** Opening Input data block **
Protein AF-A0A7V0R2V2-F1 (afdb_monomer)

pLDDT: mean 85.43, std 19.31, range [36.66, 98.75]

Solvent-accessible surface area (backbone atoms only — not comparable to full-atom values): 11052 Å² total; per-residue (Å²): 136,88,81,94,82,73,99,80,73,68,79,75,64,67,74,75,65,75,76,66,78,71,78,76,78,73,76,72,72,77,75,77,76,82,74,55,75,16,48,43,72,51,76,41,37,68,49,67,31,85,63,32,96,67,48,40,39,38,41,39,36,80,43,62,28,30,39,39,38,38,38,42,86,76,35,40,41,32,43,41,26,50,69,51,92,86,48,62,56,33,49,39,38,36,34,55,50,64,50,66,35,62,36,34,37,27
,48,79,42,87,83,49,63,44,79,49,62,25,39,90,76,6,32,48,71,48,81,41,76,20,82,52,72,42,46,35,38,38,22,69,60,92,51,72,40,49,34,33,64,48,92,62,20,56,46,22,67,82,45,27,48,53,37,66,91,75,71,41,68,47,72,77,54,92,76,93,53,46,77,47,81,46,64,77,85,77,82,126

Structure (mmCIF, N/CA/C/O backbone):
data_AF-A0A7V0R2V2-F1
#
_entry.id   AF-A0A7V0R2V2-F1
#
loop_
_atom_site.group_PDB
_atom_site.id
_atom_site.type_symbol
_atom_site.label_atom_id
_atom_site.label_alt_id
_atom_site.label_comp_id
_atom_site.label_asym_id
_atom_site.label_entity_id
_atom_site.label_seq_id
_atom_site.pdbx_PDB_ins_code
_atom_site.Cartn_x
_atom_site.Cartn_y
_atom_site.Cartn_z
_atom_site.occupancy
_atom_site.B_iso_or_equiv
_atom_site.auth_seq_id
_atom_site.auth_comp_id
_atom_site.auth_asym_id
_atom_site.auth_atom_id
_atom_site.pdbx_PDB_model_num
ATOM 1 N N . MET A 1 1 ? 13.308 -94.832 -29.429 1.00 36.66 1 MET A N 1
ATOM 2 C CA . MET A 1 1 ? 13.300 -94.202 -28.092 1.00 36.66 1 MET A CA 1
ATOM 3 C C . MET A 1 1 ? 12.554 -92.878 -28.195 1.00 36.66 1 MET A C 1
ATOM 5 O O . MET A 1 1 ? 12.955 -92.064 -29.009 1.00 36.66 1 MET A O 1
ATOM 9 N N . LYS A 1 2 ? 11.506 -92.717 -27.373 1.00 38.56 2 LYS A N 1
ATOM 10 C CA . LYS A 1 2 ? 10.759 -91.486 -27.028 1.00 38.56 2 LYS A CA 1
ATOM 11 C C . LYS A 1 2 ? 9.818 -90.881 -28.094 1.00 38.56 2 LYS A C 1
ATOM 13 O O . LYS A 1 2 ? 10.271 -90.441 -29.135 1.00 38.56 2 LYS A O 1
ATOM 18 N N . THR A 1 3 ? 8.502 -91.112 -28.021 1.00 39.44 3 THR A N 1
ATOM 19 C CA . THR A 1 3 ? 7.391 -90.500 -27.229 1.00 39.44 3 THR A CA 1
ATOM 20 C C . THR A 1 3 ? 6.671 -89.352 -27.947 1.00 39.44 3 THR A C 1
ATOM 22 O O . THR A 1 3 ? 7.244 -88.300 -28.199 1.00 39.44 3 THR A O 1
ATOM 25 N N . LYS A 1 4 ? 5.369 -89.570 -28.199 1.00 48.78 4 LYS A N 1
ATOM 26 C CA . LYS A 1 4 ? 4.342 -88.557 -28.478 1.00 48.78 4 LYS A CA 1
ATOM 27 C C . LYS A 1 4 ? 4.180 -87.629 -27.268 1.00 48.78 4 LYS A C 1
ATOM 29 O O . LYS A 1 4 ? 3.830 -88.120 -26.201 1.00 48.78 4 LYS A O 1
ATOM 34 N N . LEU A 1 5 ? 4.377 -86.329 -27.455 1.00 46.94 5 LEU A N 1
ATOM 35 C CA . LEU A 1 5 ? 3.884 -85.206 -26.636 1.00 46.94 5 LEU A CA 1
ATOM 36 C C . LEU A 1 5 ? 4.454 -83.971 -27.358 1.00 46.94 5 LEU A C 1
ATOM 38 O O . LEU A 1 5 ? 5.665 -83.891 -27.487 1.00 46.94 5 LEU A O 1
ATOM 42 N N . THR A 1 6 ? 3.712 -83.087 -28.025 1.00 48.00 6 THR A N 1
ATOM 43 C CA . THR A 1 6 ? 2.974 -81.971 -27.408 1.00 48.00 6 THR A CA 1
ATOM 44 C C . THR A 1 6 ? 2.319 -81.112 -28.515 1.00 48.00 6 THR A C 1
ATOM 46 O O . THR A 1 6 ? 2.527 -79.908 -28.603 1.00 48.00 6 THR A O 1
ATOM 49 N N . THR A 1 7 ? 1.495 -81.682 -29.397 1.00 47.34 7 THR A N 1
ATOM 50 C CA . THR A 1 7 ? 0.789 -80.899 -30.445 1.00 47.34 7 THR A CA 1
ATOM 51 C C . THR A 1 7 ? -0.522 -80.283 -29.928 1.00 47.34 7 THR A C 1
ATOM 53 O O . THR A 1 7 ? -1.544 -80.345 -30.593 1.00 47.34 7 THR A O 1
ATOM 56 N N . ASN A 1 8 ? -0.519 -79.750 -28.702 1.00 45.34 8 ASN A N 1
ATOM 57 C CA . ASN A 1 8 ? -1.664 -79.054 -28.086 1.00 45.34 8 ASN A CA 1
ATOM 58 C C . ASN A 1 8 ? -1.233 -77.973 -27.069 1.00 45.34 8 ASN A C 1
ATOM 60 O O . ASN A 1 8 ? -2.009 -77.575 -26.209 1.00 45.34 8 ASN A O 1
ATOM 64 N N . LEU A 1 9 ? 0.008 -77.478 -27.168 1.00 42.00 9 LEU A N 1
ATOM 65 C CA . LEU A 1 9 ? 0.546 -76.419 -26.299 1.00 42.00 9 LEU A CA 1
** Closing Input data block **
** Opening Input data block **
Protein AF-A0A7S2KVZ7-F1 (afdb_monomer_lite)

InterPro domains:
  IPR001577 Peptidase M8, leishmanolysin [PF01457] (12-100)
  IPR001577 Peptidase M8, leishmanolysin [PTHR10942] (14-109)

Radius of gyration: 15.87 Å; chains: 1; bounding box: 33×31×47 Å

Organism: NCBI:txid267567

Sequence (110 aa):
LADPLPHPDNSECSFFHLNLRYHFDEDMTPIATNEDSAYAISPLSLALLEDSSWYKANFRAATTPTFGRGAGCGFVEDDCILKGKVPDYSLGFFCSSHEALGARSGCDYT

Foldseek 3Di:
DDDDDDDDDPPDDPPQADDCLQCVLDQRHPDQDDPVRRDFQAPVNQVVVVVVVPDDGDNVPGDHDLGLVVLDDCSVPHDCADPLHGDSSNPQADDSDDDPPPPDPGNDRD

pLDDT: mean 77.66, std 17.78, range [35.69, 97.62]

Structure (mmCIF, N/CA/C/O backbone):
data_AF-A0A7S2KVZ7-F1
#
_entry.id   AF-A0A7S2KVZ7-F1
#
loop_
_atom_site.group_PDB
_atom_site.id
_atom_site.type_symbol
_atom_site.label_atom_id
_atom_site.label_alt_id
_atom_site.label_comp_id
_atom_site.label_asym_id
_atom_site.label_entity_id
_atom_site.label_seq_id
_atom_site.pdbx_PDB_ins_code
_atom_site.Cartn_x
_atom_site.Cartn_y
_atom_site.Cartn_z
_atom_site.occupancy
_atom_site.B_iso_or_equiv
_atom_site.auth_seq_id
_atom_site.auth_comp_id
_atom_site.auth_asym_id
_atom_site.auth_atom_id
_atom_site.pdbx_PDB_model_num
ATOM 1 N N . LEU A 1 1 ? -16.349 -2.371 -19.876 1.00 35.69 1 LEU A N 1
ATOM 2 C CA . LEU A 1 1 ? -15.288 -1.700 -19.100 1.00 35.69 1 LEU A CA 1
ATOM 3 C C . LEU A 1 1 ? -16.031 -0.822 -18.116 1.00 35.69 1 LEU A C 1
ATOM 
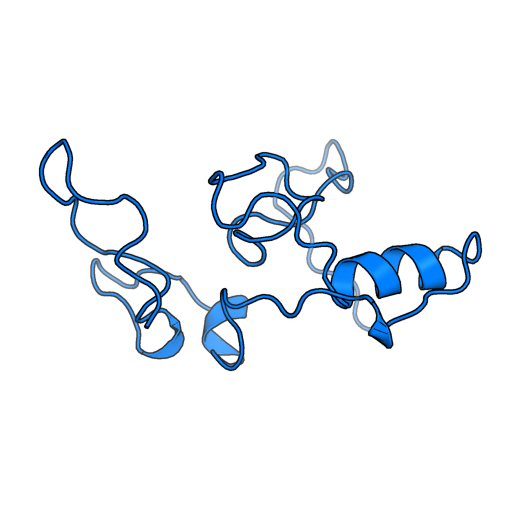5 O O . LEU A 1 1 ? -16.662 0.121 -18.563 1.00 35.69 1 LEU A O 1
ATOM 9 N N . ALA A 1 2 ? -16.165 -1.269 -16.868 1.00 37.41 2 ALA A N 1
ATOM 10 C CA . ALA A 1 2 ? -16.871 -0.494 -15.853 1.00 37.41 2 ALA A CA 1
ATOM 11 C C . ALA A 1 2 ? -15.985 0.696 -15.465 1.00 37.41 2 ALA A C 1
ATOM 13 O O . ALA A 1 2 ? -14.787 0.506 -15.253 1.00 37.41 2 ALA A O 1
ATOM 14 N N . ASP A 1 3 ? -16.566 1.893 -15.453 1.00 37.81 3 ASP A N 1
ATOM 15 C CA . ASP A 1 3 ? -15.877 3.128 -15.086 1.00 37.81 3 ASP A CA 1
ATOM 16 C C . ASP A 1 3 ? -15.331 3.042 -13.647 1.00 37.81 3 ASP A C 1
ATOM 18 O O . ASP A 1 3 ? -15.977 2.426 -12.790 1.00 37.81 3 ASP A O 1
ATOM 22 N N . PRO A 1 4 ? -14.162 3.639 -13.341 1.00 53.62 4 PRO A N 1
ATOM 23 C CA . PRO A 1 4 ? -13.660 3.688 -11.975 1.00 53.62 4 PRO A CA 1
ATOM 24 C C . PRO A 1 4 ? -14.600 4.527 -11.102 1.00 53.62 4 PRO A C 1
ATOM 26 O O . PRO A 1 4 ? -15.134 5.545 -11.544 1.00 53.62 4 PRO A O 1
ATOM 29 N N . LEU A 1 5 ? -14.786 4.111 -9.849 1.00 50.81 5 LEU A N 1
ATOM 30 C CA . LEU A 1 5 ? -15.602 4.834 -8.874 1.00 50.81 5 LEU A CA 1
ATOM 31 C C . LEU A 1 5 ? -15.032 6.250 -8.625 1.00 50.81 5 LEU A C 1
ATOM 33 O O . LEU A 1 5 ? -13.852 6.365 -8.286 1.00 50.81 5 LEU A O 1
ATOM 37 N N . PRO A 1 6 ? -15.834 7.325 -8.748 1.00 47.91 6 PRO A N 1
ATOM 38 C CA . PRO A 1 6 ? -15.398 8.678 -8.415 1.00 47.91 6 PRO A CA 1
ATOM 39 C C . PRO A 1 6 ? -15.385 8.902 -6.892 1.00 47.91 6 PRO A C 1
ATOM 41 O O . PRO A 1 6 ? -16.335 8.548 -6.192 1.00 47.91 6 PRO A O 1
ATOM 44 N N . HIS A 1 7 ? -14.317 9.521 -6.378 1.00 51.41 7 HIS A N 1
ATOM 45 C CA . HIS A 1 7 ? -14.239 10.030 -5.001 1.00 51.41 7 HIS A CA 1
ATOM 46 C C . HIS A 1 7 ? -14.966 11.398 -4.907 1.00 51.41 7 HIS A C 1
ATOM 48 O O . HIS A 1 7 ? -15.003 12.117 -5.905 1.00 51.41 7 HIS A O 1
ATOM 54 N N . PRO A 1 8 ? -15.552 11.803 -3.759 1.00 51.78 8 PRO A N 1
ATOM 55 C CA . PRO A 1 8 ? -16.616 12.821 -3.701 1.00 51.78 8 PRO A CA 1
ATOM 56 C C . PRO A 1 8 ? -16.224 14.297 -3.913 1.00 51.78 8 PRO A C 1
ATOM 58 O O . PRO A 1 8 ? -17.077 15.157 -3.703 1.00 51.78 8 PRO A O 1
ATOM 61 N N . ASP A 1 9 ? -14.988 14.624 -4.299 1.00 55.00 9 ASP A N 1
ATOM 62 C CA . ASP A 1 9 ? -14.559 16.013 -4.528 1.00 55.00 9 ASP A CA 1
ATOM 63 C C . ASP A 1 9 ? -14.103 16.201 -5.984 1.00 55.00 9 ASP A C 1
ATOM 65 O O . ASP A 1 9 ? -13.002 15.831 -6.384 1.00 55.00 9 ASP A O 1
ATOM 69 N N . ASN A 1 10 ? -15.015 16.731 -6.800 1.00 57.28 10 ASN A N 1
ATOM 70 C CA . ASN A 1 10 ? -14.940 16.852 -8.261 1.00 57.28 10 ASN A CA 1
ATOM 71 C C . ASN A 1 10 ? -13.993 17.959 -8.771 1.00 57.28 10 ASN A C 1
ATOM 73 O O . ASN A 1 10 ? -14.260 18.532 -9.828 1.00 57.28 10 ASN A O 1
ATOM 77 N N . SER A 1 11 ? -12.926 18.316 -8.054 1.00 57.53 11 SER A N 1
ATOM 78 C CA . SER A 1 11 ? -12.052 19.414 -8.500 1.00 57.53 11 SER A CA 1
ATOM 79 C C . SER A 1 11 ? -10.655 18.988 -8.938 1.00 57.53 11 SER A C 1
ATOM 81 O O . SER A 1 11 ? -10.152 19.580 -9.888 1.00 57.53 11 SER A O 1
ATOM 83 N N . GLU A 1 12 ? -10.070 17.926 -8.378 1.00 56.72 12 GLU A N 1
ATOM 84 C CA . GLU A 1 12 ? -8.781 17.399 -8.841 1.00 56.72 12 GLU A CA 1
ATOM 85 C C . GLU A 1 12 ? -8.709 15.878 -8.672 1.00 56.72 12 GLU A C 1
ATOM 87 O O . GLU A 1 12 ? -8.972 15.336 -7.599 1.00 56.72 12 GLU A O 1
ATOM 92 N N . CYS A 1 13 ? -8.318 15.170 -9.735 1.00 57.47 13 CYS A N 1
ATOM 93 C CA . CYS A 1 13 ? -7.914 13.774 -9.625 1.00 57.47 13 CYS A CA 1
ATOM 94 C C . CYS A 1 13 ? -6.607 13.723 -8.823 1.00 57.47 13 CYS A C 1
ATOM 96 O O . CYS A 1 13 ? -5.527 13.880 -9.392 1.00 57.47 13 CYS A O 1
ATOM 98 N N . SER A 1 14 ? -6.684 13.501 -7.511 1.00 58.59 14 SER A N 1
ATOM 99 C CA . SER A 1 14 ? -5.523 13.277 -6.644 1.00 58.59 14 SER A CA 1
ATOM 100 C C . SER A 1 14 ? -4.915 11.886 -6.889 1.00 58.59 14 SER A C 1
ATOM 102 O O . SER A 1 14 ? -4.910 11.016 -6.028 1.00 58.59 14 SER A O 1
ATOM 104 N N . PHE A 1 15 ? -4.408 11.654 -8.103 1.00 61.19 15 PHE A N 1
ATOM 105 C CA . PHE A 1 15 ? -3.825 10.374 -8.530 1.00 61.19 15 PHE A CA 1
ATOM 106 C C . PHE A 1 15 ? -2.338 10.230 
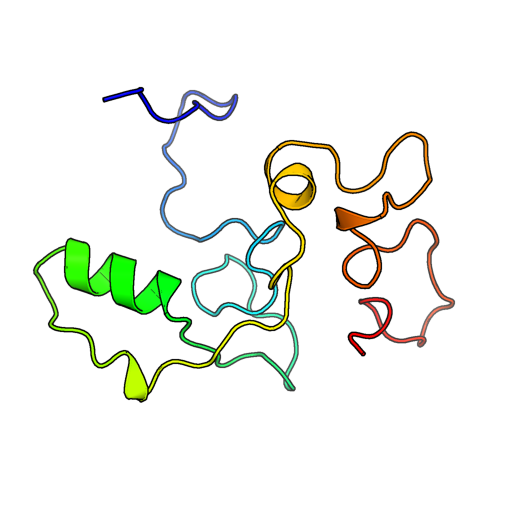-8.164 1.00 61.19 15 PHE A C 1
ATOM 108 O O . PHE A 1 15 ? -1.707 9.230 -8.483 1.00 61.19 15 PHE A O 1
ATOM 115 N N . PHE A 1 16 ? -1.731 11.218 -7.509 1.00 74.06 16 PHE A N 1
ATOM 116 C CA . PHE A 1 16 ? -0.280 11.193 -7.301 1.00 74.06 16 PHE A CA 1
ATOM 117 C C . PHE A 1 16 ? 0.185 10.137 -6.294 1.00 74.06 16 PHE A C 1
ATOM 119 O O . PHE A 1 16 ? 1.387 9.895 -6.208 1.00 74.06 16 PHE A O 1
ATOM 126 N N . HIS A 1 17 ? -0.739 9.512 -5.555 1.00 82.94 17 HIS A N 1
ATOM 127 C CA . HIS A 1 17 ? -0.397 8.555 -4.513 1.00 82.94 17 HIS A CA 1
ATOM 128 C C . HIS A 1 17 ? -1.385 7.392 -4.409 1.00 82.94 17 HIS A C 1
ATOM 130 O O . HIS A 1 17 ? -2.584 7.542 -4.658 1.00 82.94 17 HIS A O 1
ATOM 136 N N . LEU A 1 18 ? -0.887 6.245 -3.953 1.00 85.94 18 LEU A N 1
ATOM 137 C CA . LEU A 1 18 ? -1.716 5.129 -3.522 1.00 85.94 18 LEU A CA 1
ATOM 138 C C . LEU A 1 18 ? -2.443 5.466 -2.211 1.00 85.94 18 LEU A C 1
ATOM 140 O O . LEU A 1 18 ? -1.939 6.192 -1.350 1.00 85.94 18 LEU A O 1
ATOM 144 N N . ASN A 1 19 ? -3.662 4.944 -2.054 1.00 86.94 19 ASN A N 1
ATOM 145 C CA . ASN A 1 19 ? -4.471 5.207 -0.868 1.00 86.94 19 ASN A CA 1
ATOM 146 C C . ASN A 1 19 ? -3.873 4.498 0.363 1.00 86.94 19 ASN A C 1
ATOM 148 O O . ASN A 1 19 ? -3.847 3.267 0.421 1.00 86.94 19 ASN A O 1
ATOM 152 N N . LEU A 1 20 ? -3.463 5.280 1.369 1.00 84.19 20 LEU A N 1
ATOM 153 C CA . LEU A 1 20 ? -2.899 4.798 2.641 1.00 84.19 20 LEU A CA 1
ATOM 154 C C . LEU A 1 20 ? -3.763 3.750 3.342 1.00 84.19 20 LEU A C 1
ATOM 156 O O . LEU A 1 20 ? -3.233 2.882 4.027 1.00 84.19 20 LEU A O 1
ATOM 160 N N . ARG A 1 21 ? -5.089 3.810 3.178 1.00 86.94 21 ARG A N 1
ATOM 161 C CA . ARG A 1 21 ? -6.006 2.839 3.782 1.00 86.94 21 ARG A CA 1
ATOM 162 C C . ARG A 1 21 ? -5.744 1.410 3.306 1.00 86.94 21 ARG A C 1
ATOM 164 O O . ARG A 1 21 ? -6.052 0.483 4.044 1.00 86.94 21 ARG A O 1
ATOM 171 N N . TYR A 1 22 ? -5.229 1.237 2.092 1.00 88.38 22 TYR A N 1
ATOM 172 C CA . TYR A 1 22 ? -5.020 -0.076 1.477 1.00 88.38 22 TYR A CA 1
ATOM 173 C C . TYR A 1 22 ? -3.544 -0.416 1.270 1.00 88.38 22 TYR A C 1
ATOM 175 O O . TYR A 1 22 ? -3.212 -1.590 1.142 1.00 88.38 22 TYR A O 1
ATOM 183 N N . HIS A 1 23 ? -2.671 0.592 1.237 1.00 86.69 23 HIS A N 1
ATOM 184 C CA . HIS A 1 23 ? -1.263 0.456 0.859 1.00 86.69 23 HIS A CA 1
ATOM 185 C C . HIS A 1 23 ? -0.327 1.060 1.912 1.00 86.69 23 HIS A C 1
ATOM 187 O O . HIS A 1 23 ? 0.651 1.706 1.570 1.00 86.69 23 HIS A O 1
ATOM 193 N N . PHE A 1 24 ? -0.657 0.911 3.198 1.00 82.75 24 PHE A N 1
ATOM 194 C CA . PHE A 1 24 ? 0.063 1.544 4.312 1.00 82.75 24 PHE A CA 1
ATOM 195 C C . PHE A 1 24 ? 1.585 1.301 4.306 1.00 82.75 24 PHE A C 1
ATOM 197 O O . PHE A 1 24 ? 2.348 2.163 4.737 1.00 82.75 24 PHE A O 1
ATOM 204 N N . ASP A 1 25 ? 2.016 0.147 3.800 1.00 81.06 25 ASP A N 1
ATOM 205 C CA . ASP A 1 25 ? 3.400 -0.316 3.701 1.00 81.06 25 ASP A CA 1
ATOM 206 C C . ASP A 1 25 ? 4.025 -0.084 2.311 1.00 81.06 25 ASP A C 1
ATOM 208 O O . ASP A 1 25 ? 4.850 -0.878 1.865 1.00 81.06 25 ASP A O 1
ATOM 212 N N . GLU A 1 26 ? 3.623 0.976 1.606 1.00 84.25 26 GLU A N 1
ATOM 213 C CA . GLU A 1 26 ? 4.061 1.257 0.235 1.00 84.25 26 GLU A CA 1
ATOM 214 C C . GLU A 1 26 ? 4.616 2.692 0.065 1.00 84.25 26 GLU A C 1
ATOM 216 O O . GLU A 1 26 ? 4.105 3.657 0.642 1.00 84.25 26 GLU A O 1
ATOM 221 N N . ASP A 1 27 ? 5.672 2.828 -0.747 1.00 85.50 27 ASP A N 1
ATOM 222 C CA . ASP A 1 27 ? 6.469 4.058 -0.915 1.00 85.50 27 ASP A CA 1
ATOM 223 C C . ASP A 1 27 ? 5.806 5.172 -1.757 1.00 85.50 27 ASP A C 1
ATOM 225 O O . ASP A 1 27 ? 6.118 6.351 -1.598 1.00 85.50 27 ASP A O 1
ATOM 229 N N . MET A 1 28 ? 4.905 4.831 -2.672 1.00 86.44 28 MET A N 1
** Closing Input data block **
> _Your assignment_: When the line with "Protein AF-A0A7V0R2V2-F1 (afdb_monomer)" is reached in the data above, start copying there, and copy each line exactly until the line with "ATOM 13 O O . LYS" has been copied; copy nothing else.

> _Written solution_:
Protein AF-A0A7V0R2V2-F1 (afdb_monomer)

pLDDT: mean 85.43, std 19.31, range [36.66, 98.75]

Solvent-accessible surface area (backbone atoms only — not comparable to full-atom values): 11052 Å² total; per-residue (Å²): 136,88,81,94,82,73,99,80,73,68,79,75,64,67,74,75,65,75,76,66,78,71,78,76,78,73,76,72,72,77,75,77,76,82,74,55,75,16,48,43,72,51,76,41,37,68,49,67,31,85,63,32,96,67,48,40,39,38,41,39,36,80,43,62,28,30,39,39,38,38,38,42,86,76,35,40,41,32,43,41,26,50,69,51,92,86,48,62,56,33,49,39,38,36,34,55,50,64,50,66,35,62,36,34,37,27
,48,79,42,87,83,49,63,44,79,49,62,25,39,90,76,6,32,48,71,48,81,41,76,20,82,52,72,42,46,35,38,38,22,69,60,92,51,72,40,49,34,33,64,48,92,62,20,56,46,22,67,82,45,27,48,53,37,66,91,75,71,41,68,47,72,77,54,92,76,93,53,46,77,47,81,46,64,77,85,77,82,126

Structure (mmCIF, N/CA/C/O backbone):
data_AF-A0A7V0R2V2-F1
#
_entry.id   AF-A0A7V0R2V2-F1
#
loop_
_atom_site.group_PDB
_atom_site.id
_atom_site.type_symbol
_atom_site.label_atom_id
_atom_site.label_alt_id
_atom_site.label_comp_id
_atom_site.label_asym_id
_atom_site.label_entity_id
_atom_site.label_seq_id
_atom_site.pdbx_PDB_ins_code
_atom_site.Cartn_x
_atom_site.Cartn_y
_atom_site.Cartn_z
_atom_site.occupancy
_atom_site.B_iso_or_equiv
_atom_site.auth_seq_id
_atom_site.auth_comp_id
_atom_site.auth_asym_id
_atom_site.auth_atom_id
_atom_site.pdbx_PDB_model_num
ATOM 1 N N . MET A 1 1 ? 13.308 -94.832 -29.429 1.00 36.66 1 MET A N 1
ATOM 2 C CA . MET A 1 1 ? 13.300 -94.202 -28.092 1.00 36.66 1 MET A CA 1
ATOM 3 C C . MET A 1 1 ? 12.554 -92.878 -28.195 1.00 36.66 1 MET A C 1
ATOM 5 O O . MET A 1 1 ? 12.955 -92.064 -29.009 1.00 36.66 1 MET A O 1
ATOM 9 N N . LYS A 1 2 ? 11.506 -92.717 -27.373 1.00 38.56 2 LYS A N 1
ATOM 10 C CA . LYS A 1 2 ? 10.759 -91.486 -27.028 1.00 38.56 2 LYS A CA 1
ATOM 11 C C . LYS A 1 2 ? 9.818 -90.881 -28.094 1.00 38.56 2 LYS A C 1
ATOM 13 O O . LYS A 1 2 ? 10.271 -90.441 -29.135 1.00 38.56 2 LYS A O 1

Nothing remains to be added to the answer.